(GIVEN INFORMATION begins)
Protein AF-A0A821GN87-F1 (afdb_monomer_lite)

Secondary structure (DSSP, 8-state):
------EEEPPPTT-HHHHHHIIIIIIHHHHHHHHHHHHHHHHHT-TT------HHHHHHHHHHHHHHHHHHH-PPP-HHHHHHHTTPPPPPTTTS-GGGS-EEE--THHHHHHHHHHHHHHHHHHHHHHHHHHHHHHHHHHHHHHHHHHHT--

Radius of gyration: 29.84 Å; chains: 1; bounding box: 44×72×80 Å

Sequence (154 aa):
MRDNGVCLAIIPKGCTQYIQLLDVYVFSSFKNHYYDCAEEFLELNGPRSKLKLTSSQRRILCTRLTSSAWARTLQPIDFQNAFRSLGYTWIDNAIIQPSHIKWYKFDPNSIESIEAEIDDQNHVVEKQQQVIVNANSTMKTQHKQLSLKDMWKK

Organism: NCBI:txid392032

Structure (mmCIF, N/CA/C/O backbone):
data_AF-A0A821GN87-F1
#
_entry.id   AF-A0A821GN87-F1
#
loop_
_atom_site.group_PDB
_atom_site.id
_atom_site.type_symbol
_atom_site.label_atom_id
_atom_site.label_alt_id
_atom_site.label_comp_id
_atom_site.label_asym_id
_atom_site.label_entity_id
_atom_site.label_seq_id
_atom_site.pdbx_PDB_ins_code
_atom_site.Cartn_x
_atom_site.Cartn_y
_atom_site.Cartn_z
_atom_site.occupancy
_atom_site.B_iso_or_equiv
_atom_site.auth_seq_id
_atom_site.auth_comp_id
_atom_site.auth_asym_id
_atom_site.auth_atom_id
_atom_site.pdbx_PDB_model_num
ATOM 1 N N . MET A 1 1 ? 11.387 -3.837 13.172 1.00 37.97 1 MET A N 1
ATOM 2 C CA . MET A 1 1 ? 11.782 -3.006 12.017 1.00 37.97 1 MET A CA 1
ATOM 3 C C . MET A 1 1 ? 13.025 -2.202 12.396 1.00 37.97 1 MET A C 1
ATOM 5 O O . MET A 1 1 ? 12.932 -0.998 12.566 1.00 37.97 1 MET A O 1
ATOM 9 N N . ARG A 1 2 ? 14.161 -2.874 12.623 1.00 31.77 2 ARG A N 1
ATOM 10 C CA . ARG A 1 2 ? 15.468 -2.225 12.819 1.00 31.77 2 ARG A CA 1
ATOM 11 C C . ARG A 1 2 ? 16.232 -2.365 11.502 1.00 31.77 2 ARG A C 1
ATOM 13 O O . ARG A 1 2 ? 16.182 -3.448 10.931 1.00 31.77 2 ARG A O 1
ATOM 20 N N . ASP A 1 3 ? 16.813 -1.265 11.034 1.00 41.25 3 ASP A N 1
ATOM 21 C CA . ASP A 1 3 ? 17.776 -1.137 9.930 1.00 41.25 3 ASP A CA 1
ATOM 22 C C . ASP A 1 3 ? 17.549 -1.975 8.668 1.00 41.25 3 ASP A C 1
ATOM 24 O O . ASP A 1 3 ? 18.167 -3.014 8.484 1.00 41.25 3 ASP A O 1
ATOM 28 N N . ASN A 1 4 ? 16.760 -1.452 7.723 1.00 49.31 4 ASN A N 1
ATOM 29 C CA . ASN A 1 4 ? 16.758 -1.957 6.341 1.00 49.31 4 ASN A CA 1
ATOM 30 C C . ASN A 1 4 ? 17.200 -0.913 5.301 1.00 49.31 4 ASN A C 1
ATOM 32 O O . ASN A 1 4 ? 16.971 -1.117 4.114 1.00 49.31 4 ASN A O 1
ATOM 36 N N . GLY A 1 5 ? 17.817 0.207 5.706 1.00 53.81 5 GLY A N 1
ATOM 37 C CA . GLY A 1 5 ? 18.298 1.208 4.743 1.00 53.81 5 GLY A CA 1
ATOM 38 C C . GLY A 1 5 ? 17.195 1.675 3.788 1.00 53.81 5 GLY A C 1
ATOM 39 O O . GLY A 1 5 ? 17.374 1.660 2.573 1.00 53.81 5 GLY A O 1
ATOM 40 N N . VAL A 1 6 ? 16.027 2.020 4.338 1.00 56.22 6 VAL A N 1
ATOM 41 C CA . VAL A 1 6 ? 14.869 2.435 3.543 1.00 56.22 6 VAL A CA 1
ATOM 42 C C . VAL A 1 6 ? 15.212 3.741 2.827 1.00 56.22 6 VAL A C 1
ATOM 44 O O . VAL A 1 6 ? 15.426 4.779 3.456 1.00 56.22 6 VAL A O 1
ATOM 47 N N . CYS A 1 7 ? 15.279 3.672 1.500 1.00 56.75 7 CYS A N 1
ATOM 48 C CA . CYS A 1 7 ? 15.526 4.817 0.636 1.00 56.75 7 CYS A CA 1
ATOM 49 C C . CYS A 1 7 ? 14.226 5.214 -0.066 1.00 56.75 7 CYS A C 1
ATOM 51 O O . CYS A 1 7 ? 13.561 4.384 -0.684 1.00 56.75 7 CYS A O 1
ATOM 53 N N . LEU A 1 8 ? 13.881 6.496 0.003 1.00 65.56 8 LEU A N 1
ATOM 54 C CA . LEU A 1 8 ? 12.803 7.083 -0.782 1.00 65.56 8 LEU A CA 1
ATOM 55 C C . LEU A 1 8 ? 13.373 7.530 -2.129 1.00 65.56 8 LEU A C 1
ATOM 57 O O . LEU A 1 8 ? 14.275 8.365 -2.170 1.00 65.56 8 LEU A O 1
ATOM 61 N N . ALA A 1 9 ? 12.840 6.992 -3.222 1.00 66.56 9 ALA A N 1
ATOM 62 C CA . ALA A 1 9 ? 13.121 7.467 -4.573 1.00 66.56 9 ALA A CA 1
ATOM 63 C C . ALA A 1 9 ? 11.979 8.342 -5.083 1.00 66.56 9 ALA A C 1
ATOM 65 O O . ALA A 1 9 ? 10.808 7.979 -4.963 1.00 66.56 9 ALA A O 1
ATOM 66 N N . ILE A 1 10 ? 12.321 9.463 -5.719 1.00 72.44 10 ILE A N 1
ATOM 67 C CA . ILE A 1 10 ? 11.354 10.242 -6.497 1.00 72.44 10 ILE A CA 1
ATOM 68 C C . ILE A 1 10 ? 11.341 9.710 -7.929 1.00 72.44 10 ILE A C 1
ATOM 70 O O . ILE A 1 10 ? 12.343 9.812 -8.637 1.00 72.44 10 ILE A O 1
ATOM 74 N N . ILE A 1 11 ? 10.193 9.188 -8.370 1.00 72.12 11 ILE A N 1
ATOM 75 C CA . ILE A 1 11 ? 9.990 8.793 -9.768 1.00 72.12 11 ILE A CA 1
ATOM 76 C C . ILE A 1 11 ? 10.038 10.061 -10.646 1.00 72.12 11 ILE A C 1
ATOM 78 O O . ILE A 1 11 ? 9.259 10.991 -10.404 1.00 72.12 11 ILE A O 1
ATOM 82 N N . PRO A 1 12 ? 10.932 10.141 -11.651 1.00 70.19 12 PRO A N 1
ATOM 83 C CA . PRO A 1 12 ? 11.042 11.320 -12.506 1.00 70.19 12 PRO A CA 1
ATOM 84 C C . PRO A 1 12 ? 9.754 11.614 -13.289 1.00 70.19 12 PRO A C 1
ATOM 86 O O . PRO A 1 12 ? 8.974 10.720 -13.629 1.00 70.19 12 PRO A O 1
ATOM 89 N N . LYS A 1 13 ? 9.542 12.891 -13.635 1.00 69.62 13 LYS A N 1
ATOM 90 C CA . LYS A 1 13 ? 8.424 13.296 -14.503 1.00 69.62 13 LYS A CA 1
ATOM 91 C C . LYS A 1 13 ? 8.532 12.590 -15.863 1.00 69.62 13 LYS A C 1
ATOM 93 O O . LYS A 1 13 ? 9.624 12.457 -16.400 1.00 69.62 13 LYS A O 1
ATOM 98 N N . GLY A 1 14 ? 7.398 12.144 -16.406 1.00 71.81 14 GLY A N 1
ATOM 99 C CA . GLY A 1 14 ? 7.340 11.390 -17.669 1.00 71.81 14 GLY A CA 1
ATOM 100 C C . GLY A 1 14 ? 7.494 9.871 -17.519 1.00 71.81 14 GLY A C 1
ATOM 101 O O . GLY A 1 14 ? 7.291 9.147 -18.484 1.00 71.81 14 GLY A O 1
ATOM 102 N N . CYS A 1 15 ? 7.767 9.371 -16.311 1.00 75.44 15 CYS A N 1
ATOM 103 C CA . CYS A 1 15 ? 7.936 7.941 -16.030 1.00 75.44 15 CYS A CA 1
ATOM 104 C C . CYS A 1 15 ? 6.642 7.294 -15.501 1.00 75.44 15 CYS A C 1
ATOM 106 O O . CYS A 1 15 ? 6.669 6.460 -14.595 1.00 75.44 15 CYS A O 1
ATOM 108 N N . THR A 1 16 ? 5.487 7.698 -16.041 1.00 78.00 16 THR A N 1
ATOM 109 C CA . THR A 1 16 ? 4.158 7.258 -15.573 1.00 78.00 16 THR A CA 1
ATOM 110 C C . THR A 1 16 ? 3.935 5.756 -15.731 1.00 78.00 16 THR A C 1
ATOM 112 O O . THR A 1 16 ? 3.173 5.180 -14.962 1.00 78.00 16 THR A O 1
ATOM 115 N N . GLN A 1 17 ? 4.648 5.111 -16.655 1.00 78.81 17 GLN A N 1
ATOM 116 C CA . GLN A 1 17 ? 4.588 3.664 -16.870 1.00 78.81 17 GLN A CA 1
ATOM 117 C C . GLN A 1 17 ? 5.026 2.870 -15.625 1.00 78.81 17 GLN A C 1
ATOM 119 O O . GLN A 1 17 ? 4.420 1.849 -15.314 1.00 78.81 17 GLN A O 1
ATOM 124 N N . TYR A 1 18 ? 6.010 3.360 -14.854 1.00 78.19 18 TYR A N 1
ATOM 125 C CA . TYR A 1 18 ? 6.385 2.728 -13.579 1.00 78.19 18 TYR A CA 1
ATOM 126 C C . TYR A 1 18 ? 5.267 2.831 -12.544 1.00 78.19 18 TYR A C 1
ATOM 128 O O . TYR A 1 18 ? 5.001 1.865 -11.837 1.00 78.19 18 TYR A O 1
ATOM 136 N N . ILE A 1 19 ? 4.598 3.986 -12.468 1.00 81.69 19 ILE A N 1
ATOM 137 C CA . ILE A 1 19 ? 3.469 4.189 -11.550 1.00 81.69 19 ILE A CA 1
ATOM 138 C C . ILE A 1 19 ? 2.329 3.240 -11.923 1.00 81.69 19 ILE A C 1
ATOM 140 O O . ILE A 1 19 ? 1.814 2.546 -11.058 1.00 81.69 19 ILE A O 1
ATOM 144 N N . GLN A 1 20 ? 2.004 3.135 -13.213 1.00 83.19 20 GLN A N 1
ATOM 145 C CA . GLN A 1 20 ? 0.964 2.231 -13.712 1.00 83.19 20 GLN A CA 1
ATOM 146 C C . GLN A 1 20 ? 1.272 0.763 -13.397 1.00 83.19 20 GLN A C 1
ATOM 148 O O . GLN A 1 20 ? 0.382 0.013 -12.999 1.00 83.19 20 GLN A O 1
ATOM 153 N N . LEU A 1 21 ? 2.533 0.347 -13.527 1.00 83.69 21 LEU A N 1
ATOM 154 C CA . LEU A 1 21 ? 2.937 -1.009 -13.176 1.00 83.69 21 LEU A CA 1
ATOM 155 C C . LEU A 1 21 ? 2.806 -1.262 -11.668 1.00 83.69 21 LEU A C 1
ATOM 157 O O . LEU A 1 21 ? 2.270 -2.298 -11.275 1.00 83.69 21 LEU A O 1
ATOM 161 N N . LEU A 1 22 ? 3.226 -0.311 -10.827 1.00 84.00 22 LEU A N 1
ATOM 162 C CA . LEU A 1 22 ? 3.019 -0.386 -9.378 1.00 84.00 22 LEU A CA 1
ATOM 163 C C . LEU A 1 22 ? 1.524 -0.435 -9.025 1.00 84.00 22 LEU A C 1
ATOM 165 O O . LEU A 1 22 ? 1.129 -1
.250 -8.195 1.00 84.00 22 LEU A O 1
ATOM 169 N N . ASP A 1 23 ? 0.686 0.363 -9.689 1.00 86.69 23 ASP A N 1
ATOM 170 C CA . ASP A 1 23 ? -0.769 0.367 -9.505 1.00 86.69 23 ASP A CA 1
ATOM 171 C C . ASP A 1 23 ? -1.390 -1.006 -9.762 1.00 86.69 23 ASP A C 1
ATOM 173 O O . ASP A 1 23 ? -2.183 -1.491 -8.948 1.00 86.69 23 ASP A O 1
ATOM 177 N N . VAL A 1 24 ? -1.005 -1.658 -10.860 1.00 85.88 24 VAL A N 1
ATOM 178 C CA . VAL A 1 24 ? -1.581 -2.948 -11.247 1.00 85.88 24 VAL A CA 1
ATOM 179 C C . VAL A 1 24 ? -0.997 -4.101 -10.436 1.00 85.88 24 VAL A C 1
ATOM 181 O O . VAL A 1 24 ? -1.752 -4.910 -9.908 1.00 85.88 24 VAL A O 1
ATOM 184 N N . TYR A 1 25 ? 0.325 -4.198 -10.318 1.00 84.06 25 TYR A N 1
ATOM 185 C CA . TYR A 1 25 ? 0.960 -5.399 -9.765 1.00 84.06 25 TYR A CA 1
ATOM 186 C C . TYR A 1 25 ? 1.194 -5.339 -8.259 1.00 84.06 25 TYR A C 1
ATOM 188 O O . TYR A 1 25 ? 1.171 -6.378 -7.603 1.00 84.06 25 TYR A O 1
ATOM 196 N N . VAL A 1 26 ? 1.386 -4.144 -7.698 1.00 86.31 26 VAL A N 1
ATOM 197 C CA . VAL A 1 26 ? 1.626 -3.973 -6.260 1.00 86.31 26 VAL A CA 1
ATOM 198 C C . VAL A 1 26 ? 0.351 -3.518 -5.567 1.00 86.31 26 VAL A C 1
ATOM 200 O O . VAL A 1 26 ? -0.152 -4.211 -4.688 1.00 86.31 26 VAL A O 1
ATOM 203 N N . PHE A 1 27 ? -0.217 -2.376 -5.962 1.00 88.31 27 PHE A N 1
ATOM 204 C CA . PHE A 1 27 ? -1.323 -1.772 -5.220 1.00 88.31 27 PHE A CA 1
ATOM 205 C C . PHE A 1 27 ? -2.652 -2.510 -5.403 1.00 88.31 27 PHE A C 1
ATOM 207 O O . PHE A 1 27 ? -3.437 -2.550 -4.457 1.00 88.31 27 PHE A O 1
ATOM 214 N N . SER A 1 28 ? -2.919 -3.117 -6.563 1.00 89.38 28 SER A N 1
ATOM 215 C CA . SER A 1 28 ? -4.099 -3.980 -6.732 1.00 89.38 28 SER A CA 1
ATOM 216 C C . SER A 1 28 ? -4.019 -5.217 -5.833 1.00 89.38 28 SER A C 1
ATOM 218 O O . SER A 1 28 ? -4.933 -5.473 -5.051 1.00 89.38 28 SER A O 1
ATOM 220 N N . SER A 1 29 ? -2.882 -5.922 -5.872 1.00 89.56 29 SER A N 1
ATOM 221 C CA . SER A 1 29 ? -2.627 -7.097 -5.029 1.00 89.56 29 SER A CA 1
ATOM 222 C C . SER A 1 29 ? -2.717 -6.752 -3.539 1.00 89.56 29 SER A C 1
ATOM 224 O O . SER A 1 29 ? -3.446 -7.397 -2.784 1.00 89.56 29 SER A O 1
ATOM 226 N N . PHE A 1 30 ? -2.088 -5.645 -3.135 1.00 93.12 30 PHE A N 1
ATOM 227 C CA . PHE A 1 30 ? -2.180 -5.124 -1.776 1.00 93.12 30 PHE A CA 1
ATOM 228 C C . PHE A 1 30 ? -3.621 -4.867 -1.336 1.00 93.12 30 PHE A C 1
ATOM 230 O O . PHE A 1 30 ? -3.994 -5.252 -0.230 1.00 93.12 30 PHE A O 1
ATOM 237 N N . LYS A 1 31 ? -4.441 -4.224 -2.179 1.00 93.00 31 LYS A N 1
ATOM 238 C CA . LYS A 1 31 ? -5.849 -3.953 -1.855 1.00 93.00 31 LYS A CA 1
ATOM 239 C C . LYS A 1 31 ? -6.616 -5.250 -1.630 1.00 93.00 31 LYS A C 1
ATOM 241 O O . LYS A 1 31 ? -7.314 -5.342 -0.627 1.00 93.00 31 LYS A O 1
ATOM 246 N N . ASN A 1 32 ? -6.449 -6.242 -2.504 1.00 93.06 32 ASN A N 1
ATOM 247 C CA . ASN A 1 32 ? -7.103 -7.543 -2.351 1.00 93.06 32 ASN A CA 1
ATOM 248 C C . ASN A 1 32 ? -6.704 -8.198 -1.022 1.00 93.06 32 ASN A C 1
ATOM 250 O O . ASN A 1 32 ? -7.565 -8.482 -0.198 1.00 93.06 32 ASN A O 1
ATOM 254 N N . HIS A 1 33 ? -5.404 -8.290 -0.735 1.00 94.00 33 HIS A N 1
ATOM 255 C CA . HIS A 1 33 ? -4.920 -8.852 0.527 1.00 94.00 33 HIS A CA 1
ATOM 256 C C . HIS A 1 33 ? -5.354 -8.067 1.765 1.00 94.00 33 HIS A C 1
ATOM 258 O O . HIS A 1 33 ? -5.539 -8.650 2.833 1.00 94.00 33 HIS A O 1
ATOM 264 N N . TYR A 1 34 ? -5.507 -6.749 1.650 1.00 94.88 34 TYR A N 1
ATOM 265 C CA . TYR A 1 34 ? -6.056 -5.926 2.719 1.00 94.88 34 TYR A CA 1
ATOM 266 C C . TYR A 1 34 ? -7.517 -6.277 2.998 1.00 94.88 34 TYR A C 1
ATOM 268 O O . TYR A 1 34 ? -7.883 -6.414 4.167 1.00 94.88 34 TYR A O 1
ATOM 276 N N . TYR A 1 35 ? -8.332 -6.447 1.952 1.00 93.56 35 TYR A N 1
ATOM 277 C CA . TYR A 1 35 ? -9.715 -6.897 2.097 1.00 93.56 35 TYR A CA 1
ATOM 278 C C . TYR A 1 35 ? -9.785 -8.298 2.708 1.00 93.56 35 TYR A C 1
(GIVEN INFORMATION ends)
(GIVEN INFORMATION begins)
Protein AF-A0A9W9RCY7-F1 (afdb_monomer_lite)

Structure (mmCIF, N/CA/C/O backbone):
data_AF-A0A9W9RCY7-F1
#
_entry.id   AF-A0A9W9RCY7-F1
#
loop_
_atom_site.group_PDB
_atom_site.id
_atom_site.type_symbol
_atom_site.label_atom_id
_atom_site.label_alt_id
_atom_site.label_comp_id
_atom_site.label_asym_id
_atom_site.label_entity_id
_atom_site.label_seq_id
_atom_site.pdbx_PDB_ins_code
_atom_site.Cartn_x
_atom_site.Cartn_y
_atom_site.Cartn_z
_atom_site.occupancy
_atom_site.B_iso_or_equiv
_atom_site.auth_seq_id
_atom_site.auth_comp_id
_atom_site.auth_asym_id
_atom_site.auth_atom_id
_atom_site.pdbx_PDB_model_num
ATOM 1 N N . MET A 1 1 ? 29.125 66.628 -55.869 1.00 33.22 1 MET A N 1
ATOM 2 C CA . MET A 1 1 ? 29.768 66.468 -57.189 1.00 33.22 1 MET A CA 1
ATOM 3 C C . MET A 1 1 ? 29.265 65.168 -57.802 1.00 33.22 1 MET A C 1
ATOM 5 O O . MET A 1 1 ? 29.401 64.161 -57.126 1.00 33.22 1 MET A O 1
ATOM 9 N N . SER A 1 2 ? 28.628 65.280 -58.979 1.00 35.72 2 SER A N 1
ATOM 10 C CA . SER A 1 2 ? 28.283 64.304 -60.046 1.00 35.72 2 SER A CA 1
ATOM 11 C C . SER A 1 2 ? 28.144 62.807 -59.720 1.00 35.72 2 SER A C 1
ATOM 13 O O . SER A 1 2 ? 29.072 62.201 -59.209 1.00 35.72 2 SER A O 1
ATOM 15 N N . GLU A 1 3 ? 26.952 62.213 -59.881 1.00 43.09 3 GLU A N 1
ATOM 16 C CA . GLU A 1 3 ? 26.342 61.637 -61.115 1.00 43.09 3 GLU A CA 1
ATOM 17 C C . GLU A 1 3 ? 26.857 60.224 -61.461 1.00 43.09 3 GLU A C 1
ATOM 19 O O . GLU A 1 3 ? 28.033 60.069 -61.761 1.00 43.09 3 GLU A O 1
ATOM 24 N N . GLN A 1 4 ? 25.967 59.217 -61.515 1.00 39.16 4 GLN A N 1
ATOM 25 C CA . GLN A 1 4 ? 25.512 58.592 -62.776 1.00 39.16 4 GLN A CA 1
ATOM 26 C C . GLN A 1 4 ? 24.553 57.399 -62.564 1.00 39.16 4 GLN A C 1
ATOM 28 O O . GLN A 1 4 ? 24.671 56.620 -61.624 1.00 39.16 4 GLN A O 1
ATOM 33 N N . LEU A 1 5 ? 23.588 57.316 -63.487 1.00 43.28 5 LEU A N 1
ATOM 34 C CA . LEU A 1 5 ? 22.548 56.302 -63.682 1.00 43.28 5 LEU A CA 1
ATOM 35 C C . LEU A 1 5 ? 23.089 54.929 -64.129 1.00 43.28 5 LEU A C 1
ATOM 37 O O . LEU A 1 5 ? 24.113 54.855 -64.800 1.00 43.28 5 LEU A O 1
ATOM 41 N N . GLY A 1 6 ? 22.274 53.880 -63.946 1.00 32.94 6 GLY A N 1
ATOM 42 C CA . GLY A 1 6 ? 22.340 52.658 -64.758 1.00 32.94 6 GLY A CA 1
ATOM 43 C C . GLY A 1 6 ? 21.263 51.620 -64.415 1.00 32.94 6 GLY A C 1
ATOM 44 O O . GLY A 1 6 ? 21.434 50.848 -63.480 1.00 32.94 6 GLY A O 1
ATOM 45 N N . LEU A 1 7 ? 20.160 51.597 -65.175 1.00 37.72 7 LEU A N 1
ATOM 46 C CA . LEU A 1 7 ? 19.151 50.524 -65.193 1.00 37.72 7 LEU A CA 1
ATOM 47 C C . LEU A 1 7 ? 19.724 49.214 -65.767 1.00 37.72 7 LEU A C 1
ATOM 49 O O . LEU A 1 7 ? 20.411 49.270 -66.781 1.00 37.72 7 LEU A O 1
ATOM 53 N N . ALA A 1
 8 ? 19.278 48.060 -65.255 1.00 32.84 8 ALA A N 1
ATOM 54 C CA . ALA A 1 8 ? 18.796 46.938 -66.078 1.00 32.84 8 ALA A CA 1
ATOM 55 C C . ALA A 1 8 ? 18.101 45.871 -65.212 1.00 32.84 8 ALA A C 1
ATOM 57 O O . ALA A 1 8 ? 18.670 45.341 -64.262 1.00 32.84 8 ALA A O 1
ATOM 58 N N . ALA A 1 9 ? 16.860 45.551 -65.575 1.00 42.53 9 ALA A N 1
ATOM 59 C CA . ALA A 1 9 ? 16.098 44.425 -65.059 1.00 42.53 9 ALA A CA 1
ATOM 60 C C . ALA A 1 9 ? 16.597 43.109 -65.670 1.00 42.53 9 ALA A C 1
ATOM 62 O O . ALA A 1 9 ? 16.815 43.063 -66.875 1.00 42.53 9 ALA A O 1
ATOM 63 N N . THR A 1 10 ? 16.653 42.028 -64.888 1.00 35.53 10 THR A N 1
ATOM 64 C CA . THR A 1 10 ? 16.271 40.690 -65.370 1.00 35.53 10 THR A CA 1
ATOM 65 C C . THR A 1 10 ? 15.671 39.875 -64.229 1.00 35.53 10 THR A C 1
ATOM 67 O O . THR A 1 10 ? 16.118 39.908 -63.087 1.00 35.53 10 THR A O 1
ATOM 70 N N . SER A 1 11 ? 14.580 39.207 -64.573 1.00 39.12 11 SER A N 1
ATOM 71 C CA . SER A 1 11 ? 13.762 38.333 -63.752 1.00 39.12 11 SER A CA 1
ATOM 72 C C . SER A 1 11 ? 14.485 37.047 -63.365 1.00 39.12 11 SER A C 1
(GIVEN INFORMATION ends)
WHAT YOU ARE ASKED TO DO
From the entries above, return exactly the line containing "ATOM 100 C C", the line containing "ATOM 103 C CA", and all lines between, and nothing else.

SOLUTION
ATOM 100 C C . GLY A 1 14 ? 7.494 9.871 -17.519 1.00 71.81 14 GLY A C 1
ATOM 101 O O . GLY A 1 14 ? 7.291 9.147 -18.484 1.00 71.81 14 GLY A O 1
ATOM 102 N N . CYS A 1 15 ? 7.767 9.371 -16.311 1.00 75.44 15 CYS A N 1
ATOM 103 C CA . CYS A 1 15 ? 7.936 7.941 -16.030 1.00 75.44 15 CYS A CA 1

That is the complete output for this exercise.